The fuel range used in GT applications is very wide with the choice based typically on availability and cost. In some cases fuels may have little or no treatment, in others they may have “added value” which results in the high quality pipeline natural gas that provides the fuel of choice for gas turbine OEMs and operators alike. Gas turbines can and do operate on a wide range of fuels, but the impact that such fuels may have on turbine life has to be recognised.

It is not a case of saying these fuels are acceptable, but understanding the details, such as the composition [hydrocarbon species in the case of a gaseous fuel, inert species, contaminants, water vapour, …]. Detailed analysis of the fuels is necessary to determine key parameters of the fluid, such as delivery, storage and conditioning as well as key features of the fuel itself, including Lower Heating Value (LHV), Wobbe Index, dew point and density. Understanding all of these provides the OEM and users alike with indicators that the fuel entering the GT is suitable and can result in good operation across a wide range of loads and ambient conditions. It is also important to determine and understand the products of combustion and impact on the environment. Exhaust emissions are highly regulated in many parts of the world and even those areas that up until recently had no requirements have started to introduce standards or guidelines which need to be noted during the application assessment stage.

Types of Combustion Emissions Regulated

The U.S. Clean Air Act and the European Union (EU) Combustion Plant Directive are examples where limits on the worst polluting species from gas turbine plants are regulated. Consequently, low emissions became the norm and not the exception, especially for pollutants such as nitrogen oxide (NOx), carbon monoxide (CO) and un-burnt hydrocarbons (UHC).

In addition, the major gas turbine OEMs, along with a large number of oil & gas companies, have their own policies with regard to environmental stewardship and offer or specify low emission equipment even in locations where no formal legislation exists, or is set at a higher level.

The result of all of these drivers is to make the Dry Low Emissions or Dry Low NOx (DLE/DLN) combustion system the primary combustion system of choice. In some cases DLE/DLN is the only combustion system offered, especially on newer models.

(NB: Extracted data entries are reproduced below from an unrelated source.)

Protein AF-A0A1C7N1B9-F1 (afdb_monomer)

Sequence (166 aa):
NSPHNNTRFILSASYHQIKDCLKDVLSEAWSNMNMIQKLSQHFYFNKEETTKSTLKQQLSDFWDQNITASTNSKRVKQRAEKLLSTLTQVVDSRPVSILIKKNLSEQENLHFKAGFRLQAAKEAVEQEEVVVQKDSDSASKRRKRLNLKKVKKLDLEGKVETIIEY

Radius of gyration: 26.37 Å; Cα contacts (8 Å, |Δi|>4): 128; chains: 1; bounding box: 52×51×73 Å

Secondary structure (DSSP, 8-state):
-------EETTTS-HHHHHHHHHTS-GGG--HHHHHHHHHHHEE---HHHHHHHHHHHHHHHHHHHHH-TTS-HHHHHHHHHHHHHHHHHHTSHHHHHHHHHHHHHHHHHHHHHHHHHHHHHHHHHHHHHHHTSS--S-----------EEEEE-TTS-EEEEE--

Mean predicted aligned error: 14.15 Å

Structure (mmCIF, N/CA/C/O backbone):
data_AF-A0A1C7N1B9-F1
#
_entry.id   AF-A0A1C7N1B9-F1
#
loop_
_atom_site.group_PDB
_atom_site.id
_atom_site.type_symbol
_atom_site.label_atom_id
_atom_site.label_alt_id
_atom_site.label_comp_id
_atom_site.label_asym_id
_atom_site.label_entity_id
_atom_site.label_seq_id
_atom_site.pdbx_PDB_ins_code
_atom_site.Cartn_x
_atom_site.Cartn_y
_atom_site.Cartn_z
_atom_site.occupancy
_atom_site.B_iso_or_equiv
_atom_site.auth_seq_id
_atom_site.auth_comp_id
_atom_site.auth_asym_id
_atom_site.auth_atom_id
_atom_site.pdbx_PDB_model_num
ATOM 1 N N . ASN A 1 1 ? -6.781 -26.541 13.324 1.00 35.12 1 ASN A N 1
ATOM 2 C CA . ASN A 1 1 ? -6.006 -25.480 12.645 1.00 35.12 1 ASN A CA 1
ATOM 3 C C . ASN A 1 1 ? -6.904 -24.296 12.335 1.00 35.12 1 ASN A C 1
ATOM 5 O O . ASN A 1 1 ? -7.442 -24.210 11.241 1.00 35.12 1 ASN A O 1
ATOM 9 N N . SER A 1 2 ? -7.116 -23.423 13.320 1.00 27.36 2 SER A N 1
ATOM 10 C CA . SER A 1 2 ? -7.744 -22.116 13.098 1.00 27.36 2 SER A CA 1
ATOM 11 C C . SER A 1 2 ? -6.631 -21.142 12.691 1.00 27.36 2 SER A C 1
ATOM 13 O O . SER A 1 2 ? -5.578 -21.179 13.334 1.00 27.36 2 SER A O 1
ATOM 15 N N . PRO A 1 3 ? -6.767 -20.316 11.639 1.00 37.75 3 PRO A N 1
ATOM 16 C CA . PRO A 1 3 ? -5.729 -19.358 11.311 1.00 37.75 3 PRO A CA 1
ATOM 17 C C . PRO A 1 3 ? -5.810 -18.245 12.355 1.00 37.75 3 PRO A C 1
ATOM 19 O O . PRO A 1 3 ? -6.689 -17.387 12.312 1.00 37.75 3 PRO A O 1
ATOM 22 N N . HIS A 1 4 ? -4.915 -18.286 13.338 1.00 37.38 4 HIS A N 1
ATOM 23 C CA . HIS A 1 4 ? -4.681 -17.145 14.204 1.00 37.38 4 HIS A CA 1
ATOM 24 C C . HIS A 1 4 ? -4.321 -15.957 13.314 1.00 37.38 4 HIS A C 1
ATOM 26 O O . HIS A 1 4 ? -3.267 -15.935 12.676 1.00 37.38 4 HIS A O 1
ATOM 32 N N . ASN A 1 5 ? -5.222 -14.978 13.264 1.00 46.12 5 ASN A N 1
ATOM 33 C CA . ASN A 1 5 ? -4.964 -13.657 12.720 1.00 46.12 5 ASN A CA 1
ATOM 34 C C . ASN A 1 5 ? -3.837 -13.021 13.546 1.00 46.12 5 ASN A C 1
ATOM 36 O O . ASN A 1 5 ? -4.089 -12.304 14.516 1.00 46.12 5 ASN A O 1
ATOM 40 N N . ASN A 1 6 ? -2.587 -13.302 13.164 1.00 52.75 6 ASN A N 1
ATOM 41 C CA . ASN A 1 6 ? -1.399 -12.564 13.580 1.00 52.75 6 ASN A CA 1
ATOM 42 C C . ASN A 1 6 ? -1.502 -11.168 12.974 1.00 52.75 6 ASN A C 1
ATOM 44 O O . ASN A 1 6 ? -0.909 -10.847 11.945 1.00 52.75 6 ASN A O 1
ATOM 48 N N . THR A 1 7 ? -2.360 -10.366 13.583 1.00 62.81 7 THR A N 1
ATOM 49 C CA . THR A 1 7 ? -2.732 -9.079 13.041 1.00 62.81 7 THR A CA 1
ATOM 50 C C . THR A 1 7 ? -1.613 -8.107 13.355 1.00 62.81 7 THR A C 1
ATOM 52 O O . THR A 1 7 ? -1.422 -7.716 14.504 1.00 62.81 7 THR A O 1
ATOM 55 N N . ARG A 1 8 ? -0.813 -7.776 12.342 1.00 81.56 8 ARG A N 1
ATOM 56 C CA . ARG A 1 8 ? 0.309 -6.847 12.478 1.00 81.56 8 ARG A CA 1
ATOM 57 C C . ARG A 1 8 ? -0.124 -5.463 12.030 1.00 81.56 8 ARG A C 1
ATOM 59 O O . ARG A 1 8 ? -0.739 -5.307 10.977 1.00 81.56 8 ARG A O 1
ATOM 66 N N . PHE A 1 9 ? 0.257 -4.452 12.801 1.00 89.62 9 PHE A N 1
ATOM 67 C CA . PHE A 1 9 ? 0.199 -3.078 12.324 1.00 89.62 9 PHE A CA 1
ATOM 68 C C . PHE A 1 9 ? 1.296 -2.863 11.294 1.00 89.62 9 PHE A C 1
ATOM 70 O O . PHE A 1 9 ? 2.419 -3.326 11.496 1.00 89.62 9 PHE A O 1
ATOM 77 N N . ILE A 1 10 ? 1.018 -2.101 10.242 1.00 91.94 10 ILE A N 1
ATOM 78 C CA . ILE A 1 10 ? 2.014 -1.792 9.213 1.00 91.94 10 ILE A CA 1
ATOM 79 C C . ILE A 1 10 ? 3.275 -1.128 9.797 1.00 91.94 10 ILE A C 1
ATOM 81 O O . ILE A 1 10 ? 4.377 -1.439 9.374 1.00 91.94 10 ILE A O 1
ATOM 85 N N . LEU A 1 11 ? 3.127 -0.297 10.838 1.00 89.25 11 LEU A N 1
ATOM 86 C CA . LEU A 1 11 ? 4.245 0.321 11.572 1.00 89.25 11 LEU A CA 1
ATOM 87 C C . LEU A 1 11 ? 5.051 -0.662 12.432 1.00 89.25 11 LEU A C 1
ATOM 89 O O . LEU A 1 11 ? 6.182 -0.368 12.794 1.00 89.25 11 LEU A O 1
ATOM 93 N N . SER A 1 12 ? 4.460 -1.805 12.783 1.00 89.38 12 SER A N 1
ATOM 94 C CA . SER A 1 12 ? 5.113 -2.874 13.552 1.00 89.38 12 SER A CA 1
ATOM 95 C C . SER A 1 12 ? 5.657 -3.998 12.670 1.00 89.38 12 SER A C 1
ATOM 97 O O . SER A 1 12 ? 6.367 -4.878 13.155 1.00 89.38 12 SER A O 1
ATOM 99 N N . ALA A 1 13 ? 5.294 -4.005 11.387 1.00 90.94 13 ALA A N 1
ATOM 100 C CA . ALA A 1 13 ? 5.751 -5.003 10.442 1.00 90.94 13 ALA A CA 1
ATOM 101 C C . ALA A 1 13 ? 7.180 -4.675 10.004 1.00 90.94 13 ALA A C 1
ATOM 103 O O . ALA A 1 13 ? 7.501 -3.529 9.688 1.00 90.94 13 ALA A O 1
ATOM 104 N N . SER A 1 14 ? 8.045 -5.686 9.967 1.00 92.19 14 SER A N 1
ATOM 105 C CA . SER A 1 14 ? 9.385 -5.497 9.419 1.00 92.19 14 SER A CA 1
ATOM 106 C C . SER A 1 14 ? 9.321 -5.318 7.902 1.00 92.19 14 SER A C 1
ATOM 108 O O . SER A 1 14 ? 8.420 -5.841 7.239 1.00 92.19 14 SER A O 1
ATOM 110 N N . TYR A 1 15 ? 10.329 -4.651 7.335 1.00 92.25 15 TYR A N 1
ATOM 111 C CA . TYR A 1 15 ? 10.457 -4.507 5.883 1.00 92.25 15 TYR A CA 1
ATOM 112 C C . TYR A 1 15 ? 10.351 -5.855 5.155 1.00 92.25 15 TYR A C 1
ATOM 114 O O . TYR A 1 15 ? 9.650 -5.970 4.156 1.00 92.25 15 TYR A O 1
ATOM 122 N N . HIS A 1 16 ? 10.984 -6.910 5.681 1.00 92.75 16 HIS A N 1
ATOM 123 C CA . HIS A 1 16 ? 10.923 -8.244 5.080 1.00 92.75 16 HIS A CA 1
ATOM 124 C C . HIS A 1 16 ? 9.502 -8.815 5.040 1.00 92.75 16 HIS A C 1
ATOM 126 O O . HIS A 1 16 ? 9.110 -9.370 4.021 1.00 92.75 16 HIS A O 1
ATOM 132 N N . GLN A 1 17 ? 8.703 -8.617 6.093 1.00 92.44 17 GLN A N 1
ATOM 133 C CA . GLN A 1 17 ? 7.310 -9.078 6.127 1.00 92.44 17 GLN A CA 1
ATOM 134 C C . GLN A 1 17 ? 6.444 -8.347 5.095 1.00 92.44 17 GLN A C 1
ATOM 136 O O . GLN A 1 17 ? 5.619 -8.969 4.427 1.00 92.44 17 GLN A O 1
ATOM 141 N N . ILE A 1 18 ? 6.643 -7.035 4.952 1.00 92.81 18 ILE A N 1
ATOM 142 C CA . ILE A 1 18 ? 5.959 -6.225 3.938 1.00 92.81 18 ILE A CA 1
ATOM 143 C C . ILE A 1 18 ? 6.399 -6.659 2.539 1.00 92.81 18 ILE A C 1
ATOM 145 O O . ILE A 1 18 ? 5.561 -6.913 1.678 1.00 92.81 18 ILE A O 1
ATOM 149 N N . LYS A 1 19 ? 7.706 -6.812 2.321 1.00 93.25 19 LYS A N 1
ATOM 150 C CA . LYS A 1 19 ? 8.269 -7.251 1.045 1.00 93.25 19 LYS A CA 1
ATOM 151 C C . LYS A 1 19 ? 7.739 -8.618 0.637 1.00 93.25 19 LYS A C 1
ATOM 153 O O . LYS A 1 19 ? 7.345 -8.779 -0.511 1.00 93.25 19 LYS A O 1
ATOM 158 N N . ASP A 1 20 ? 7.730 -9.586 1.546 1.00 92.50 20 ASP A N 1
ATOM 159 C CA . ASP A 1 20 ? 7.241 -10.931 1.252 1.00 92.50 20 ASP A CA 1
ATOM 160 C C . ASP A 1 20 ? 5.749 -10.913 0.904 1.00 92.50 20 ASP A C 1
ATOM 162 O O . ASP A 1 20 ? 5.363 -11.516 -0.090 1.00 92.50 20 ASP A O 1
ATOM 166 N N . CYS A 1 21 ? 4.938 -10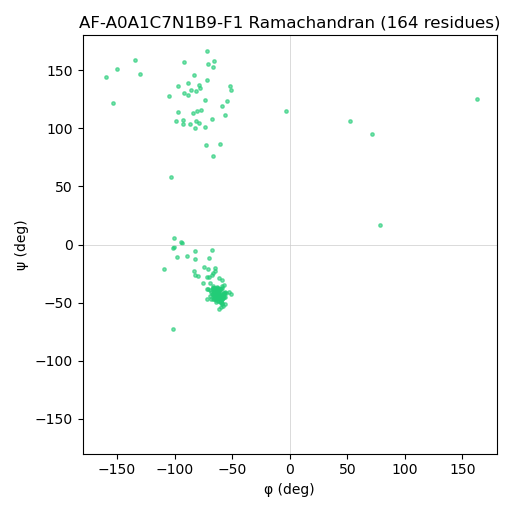.114 1.606 1.00 92.25 21 CYS A N 1
ATOM 167 C CA . CYS A 1 21 ? 3.531 -9.891 1.248 1.00 92.25 21 CYS A CA 1
ATOM 168 C C . CYS A 1 21 ? 3.354 -9.305 -0.170 1.00 92.25 21 CYS A C 1
ATOM 170 O O . CYS A 1 21 ? 2.404 -9.639 -0.880 1.00 92.25 21 CYS A O 1
ATOM 172 N N . LEU A 1 22 ? 4.273 -8.437 -0.603 1.00 92.62 22 LEU A N 1
ATOM 173 C CA . LEU A 1 22 ? 4.226 -7.799 -1.920 1.00 92.62 22 LEU A CA 1
ATOM 174 C C . LEU A 1 22 ? 4.797 -8.663 -3.053 1.00 92.62 22 LEU A C 1
ATOM 176 O O . LEU A 1 22 ? 4.425 -8.448 -4.208 1.00 92.62 22 LEU A O 1
ATOM 180 N N . LYS A 1 23 ? 5.666 -9.639 -2.759 1.00 88.56 23 LYS A N 1
ATOM 181 C CA . LYS A 1 23 ? 6.220 -10.563 -3.769 1.00 88.56 23 LYS A CA 1
ATOM 182 C C . LYS A 1 23 ? 5.142 -11.394 -4.460 1.00 88.56 23 LYS A C 1
ATOM 184 O O . LYS A 1 23 ? 5.309 -11.735 -5.627 1.00 88.56 23 LYS A O 1
ATOM 189 N N . ASP A 1 24 ? 4.038 -11.662 -3.770 1.00 84.31 24 ASP A N 1
ATOM 190 C CA . ASP A 1 24 ? 2.900 -12.405 -4.316 1.00 84.31 24 ASP A CA 1
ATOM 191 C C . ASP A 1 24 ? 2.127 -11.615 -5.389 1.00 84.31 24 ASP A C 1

Available Combustion Systems

Two types of combustion systems are widely used in gas turbines: one based on the “conventional” diffusion flame; the second typically uses lean pre-mix technology targeting low exhaust emissions signature. These are offered in both annular and can-annular arrangements.

Conventional Combustion

Conventional combustion (Figure 1), also referred to as diffusion flame combustion, operates at high primary zone temperatures, circa 2500K, resulting in high thermal NOx formation. Lowering the flame temperature, and hence NOx production, can be achieved by injection of diluents such as water or steam into the primary zone, which quench the flame and has been successfully employed for many years by many of the gas turbine manufacturers. Different OEMs use differing methods for water or steam injection, but all recognize the impact each has on reliability and life cycle costs. Generally such combustion systems have been more tolerant to different fuel types.

Conventional Combustion
Conventional combustion
Conventional combustion operates at high primary zone temperatures, causing high thermal NOx formation

Reducing exhaust emissions by injecting water or steam into the primary zone is compared to the benefits of DLE/DLN solution (Figure 2). Wet injection needs a large quantity of de-mineralized water and there is an impact on the service regime, with more frequent planned interventions. The ratio of water, or steam, to fuel (WFR or SFR) used results in lower NOx, but can impact CO emissions in a detrimental manner. Completion of a retrofit of existing gas turbines was made to include DLE combustion achieving a notable environmental benefit, offering almost a 5 times reduction in NOx emissions compared to previous abatement system employed (Figure 3).

fig 2
fig 3

Dry Low Emissions Combustion Systems

Lowering primary zone temperatures without resorting to wet diluents is now achieved using lean pre-mix combustion. Dry Low Emissions (DLE) or Dry Low NOx (DLN) combustion systems address the production of NOx at source with a design that does not rely on injected diluents, hence the term “dry”. Of all of the promising technologies: Lean-premixed pre-vaporised combustion; Staged Combustion; Catalytic Combustion; Rich-burn lean quench combustion; lean pre-mixing is the most dominant. Lean premixed system, which reduces the production of NOx by reduction of the reaction temperature, is the one that has been developed by a number of gas turbine OEMs as the combustion system of choice with many millions of operating hours now recorded.

NOx formation increases exponentially with temperature, therefore it is critical to ensure air and fuel is well mixed. Lower NOx has been achieved by combusting the fuel in an excess of air, hence “lean” pre-mix combustion. During the early design and development work, there was much attention devoted to achieving a homogeneous mixture, and burning this mixture without detrimental impact on combustion and turbine hardware. One lean pre-mix combustor design comprises four main features: Fuel/air injection device; stability device; pre-mixing zone; flame stabilization zone.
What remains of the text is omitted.